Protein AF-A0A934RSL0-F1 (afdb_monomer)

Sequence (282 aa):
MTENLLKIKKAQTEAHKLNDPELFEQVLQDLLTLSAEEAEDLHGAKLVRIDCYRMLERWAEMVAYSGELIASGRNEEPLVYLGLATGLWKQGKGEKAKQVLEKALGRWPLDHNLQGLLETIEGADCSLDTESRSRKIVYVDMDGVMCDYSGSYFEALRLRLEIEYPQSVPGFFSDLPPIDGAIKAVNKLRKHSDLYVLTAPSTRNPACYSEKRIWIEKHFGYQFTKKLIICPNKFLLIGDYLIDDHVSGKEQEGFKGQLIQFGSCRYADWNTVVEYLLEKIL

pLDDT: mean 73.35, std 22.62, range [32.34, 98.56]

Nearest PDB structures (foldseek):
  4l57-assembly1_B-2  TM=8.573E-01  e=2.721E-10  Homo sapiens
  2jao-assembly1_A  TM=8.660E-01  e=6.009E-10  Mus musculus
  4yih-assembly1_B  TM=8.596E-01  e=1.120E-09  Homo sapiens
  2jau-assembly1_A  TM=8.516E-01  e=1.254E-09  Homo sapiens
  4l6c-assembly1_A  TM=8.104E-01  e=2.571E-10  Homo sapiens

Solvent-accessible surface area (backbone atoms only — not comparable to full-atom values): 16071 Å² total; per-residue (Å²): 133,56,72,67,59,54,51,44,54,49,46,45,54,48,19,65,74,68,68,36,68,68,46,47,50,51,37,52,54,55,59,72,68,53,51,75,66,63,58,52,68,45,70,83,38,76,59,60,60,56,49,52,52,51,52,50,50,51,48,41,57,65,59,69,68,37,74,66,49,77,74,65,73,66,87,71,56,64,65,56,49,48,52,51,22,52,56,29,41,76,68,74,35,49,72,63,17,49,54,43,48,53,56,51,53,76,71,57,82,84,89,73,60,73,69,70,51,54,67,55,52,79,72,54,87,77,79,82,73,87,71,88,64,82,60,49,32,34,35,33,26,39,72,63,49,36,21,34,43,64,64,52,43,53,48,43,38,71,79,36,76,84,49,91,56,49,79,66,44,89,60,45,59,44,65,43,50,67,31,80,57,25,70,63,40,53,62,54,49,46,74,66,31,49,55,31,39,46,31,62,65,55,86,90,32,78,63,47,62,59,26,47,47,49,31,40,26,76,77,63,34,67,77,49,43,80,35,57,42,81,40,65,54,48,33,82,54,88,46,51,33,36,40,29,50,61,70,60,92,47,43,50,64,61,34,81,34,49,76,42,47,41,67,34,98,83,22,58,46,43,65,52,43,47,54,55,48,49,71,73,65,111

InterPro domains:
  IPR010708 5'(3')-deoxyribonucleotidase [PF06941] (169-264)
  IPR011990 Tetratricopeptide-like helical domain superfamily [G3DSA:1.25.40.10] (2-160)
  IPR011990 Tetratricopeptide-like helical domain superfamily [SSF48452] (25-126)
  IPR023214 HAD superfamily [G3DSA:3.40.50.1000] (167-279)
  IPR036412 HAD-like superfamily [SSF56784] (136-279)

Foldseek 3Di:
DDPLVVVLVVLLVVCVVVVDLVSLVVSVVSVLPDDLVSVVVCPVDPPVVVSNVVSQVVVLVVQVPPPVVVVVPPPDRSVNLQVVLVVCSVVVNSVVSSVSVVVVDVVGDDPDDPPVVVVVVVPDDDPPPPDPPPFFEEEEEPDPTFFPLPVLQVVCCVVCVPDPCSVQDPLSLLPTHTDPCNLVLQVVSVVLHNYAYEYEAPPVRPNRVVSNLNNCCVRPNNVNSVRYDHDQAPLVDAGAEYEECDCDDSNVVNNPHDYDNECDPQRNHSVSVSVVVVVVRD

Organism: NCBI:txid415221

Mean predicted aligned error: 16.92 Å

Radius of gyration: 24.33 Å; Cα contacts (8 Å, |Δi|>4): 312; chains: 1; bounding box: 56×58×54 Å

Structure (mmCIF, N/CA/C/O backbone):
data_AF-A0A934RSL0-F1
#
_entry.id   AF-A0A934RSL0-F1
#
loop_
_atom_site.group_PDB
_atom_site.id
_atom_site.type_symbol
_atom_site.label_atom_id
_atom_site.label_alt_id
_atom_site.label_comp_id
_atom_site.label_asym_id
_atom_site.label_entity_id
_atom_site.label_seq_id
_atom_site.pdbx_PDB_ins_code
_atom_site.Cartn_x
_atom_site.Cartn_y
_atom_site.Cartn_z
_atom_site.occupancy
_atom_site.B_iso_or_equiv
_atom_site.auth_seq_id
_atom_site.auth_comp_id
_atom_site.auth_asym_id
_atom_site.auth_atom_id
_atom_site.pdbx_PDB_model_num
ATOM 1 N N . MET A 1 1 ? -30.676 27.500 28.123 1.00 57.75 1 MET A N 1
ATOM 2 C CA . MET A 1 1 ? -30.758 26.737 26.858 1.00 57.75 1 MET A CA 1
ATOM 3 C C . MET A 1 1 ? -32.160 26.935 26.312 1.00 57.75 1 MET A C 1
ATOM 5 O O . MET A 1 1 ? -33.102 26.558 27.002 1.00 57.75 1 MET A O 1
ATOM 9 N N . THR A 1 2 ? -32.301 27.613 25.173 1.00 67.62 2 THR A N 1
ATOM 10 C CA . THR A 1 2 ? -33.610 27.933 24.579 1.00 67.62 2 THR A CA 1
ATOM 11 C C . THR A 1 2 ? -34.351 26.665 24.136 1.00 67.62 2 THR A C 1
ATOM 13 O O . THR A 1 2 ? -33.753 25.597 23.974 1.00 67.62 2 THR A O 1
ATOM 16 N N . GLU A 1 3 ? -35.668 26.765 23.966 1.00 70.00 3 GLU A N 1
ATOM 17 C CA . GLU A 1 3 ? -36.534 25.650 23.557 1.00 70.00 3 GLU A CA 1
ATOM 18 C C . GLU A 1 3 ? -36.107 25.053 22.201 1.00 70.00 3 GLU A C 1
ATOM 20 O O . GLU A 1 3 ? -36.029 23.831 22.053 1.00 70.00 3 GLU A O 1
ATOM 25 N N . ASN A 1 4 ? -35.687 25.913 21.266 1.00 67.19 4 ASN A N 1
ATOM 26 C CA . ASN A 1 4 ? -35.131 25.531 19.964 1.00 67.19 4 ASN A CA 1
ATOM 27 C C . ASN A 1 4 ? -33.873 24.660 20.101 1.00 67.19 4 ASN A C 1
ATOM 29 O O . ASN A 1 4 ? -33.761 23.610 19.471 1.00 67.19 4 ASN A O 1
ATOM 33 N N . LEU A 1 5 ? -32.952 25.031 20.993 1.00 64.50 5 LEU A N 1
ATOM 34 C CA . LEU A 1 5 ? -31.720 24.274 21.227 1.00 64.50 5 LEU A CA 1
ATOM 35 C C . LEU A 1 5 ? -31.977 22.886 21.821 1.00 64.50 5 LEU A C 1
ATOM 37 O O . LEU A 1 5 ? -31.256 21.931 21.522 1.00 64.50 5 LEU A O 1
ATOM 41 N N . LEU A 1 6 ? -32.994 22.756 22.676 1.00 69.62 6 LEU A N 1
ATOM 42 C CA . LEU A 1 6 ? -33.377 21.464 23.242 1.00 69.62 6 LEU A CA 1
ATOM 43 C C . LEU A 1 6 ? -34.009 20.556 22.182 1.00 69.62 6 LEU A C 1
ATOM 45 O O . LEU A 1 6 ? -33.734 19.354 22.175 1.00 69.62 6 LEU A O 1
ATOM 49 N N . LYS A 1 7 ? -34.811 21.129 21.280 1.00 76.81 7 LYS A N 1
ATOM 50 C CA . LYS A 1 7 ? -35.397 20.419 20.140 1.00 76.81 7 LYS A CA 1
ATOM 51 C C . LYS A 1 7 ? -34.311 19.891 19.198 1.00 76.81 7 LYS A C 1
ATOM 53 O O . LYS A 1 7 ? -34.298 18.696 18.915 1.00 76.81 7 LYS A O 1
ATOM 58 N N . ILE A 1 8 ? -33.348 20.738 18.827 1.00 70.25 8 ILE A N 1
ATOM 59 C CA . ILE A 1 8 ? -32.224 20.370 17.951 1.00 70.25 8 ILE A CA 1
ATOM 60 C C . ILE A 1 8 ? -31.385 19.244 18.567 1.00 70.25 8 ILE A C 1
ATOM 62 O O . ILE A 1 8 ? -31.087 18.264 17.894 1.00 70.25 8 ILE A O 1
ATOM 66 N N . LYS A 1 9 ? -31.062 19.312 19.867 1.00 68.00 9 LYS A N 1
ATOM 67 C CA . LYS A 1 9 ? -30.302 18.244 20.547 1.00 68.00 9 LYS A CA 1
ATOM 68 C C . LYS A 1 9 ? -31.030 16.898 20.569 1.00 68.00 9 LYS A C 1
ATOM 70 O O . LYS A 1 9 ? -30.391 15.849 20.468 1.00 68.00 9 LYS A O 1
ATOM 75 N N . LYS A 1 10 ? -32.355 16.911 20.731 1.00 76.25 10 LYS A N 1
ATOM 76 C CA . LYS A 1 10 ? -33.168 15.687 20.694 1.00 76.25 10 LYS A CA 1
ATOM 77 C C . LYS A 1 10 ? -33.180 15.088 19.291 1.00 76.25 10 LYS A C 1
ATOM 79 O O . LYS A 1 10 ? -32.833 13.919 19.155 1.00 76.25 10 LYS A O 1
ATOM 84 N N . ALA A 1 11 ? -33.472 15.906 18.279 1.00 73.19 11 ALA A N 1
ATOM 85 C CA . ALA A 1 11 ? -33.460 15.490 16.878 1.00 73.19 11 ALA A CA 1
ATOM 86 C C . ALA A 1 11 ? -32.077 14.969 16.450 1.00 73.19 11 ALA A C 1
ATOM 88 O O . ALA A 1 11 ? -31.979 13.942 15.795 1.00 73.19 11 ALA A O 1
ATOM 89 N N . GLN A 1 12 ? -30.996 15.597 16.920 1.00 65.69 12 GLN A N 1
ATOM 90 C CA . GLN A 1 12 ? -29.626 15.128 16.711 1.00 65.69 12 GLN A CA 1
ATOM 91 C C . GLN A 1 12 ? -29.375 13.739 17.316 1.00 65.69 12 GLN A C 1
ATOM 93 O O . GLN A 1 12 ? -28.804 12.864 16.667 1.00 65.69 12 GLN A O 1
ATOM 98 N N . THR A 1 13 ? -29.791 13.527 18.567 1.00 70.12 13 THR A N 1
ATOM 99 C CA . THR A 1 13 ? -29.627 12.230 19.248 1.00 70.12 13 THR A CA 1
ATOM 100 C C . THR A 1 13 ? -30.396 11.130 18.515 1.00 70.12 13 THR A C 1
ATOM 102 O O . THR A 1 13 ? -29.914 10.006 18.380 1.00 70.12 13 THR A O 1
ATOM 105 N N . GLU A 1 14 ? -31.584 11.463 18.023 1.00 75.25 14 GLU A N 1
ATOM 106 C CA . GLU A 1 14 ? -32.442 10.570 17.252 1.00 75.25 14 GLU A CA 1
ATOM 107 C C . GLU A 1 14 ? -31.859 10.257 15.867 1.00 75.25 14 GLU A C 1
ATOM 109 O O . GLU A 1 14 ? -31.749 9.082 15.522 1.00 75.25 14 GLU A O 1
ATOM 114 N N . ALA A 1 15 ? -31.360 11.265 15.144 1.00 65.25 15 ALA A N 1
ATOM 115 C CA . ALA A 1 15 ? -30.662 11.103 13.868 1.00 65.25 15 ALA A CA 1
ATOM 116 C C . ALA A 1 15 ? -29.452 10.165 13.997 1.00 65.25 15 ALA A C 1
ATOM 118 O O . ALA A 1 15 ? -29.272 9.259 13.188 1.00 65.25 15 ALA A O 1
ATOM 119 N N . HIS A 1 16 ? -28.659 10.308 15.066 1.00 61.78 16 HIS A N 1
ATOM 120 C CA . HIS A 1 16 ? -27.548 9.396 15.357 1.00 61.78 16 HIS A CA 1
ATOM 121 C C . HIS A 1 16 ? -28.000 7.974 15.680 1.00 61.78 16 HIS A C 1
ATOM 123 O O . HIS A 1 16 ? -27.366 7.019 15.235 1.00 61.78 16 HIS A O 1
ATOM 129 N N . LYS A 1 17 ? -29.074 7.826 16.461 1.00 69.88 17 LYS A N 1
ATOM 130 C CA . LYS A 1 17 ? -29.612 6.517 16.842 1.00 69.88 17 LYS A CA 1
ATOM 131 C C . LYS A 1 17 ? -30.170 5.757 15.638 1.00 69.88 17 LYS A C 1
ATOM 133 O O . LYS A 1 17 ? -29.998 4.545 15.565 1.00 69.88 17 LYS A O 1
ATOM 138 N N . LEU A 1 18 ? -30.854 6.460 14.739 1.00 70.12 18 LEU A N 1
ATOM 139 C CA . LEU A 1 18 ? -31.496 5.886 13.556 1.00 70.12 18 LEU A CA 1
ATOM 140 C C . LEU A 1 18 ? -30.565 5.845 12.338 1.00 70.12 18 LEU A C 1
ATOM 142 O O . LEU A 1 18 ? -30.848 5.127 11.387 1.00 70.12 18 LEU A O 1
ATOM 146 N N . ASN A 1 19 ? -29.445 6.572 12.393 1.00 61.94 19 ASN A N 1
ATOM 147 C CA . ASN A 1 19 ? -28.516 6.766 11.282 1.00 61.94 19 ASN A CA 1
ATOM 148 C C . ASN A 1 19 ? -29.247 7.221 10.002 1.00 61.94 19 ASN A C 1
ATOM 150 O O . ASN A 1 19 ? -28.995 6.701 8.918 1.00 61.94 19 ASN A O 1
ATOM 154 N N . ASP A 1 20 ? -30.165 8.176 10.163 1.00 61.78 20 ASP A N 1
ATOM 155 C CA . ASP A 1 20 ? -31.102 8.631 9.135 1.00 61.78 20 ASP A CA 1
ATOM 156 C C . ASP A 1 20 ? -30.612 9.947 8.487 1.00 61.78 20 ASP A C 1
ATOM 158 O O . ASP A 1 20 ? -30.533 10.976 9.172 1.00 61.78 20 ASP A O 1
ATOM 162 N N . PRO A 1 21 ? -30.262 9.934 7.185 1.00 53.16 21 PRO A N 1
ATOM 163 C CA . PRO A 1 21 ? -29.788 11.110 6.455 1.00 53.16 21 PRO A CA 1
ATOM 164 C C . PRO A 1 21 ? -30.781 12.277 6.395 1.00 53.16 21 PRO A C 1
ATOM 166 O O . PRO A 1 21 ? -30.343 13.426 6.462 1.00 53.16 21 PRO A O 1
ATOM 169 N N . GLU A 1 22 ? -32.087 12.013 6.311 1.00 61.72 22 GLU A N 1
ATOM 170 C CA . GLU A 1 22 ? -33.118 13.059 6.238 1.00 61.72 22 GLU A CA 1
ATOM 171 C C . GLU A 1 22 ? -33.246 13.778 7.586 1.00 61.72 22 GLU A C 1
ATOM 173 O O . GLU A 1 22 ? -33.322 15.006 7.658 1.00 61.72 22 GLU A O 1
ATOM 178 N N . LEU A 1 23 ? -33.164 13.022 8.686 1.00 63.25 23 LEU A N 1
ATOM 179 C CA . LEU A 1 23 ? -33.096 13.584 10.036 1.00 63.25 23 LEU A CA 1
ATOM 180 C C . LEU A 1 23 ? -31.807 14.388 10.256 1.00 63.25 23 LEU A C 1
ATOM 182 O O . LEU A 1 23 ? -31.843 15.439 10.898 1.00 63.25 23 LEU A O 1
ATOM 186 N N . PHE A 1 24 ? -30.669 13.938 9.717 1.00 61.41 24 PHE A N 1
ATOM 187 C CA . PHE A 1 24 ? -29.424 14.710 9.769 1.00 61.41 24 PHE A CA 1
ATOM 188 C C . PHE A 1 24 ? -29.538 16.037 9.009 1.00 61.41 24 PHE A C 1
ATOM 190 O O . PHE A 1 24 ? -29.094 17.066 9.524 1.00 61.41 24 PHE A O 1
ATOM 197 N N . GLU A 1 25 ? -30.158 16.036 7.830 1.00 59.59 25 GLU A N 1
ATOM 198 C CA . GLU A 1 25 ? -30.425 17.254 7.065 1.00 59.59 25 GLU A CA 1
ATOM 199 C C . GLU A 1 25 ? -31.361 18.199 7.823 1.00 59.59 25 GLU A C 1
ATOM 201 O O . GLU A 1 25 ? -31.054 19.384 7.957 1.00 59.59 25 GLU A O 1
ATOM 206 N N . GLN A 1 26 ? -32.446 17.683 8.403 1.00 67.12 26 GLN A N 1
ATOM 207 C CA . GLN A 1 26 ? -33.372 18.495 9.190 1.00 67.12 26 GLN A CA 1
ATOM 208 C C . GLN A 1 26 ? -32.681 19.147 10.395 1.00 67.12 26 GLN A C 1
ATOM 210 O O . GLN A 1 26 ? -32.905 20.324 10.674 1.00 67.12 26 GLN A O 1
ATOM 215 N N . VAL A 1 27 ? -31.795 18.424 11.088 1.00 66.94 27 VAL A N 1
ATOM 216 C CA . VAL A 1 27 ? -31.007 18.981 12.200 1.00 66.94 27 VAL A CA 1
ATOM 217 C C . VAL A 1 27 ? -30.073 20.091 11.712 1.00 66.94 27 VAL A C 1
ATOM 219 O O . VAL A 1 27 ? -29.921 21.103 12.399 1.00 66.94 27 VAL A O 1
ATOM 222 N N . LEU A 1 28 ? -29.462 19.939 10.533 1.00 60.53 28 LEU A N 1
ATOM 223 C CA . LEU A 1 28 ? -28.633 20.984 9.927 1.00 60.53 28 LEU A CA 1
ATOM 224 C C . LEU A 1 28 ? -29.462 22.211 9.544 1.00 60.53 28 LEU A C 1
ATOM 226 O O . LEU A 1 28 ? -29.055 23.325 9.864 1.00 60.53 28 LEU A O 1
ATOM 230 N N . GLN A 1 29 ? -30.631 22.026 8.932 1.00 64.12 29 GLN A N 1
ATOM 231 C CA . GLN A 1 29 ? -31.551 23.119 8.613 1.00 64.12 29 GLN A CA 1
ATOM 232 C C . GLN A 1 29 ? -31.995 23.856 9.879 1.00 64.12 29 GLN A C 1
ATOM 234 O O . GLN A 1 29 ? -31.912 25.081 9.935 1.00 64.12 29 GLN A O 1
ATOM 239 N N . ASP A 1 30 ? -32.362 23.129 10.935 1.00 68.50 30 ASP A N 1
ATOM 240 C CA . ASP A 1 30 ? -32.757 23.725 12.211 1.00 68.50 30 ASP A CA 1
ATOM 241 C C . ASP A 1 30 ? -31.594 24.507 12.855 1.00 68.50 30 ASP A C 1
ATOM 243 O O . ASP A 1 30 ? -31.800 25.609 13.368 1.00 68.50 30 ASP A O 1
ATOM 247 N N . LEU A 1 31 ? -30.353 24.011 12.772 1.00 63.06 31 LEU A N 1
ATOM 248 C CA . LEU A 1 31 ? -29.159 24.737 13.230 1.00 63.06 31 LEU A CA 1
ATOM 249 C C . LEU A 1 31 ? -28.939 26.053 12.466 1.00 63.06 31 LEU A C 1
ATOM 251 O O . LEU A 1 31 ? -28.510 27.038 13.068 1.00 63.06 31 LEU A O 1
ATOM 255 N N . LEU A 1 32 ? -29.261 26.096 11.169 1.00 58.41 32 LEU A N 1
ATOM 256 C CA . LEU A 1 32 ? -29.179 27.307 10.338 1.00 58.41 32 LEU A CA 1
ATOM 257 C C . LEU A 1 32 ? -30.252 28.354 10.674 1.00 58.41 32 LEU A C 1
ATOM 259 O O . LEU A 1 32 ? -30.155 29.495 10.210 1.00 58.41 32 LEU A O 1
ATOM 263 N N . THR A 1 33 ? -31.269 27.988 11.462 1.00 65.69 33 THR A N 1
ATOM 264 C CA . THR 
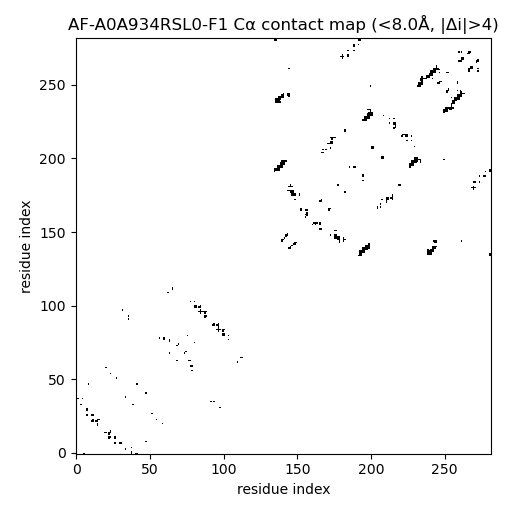A 1 33 ? -32.308 28.919 11.934 1.00 65.69 33 THR A CA 1
ATOM 265 C C . THR A 1 33 ? -31.964 29.606 13.254 1.00 65.69 33 THR A C 1
ATOM 267 O O . THR A 1 33 ? -32.648 30.558 13.628 1.00 65.69 33 THR A O 1
ATOM 270 N N . LEU A 1 34 ? -30.903 29.170 13.944 1.00 60.47 34 LEU A N 1
ATOM 271 C CA . LEU A 1 34 ? -30.495 29.758 15.218 1.00 60.47 34 LEU A CA 1
ATOM 272 C C . LEU A 1 34 ? -29.975 31.186 15.042 1.00 60.47 34 LEU A C 1
ATOM 274 O O . LEU A 1 34 ? -29.179 31.481 14.145 1.00 60.47 34 LEU A O 1
ATOM 278 N N . SER A 1 35 ? -30.380 32.069 15.952 1.00 59.94 35 SER A N 1
ATOM 279 C CA . SER A 1 35 ? -29.795 33.405 16.057 1.00 59.94 35 SER A CA 1
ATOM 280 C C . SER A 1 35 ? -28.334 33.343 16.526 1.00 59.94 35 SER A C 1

◆ ◆ ◆ ◆

[Exercise aim] Above are the records. Copy the lines beginning at the one that has "ATOM 186 N N" and ending with the one that has "ATOM 201 O O", unchanged.

[Finished exercise]
ATOM 186 N N . PHE A 1 24 ? -30.669 13.938 9.717 1.00 61.41 24 PHE A N 1
ATOM 187 C CA . PHE A 1 24 ? -29.424 14.710 9.769 1.00 61.41 24 PHE A CA 1
ATOM 188 C C . PHE A 1 24 ? -29.538 16.037 9.009 1.00 61.41 24 PHE A C 1
ATOM 190 O O . PHE A 1 24 ? -29.094 17.066 9.524 1.00 61.41 24 PHE A O 1
ATOM 197 N N . GLU A 1 25 ? -30.158 16.036 7.830 1.00 59.59 25 GLU A N 1
ATOM 198 C CA . GLU A 1 25 ? -30.425 17.254 7.065 1.00 59.59 25 GLU A CA 1
ATOM 199 C C . GLU A 1 25 ? -31.361 18.199 7.823 1.00 59.59 25 GLU A C 1
ATOM 201 O O . GLU A 1 25 ? -31.054 19.384 7.957 1.00 59.59 25 GLU A O 1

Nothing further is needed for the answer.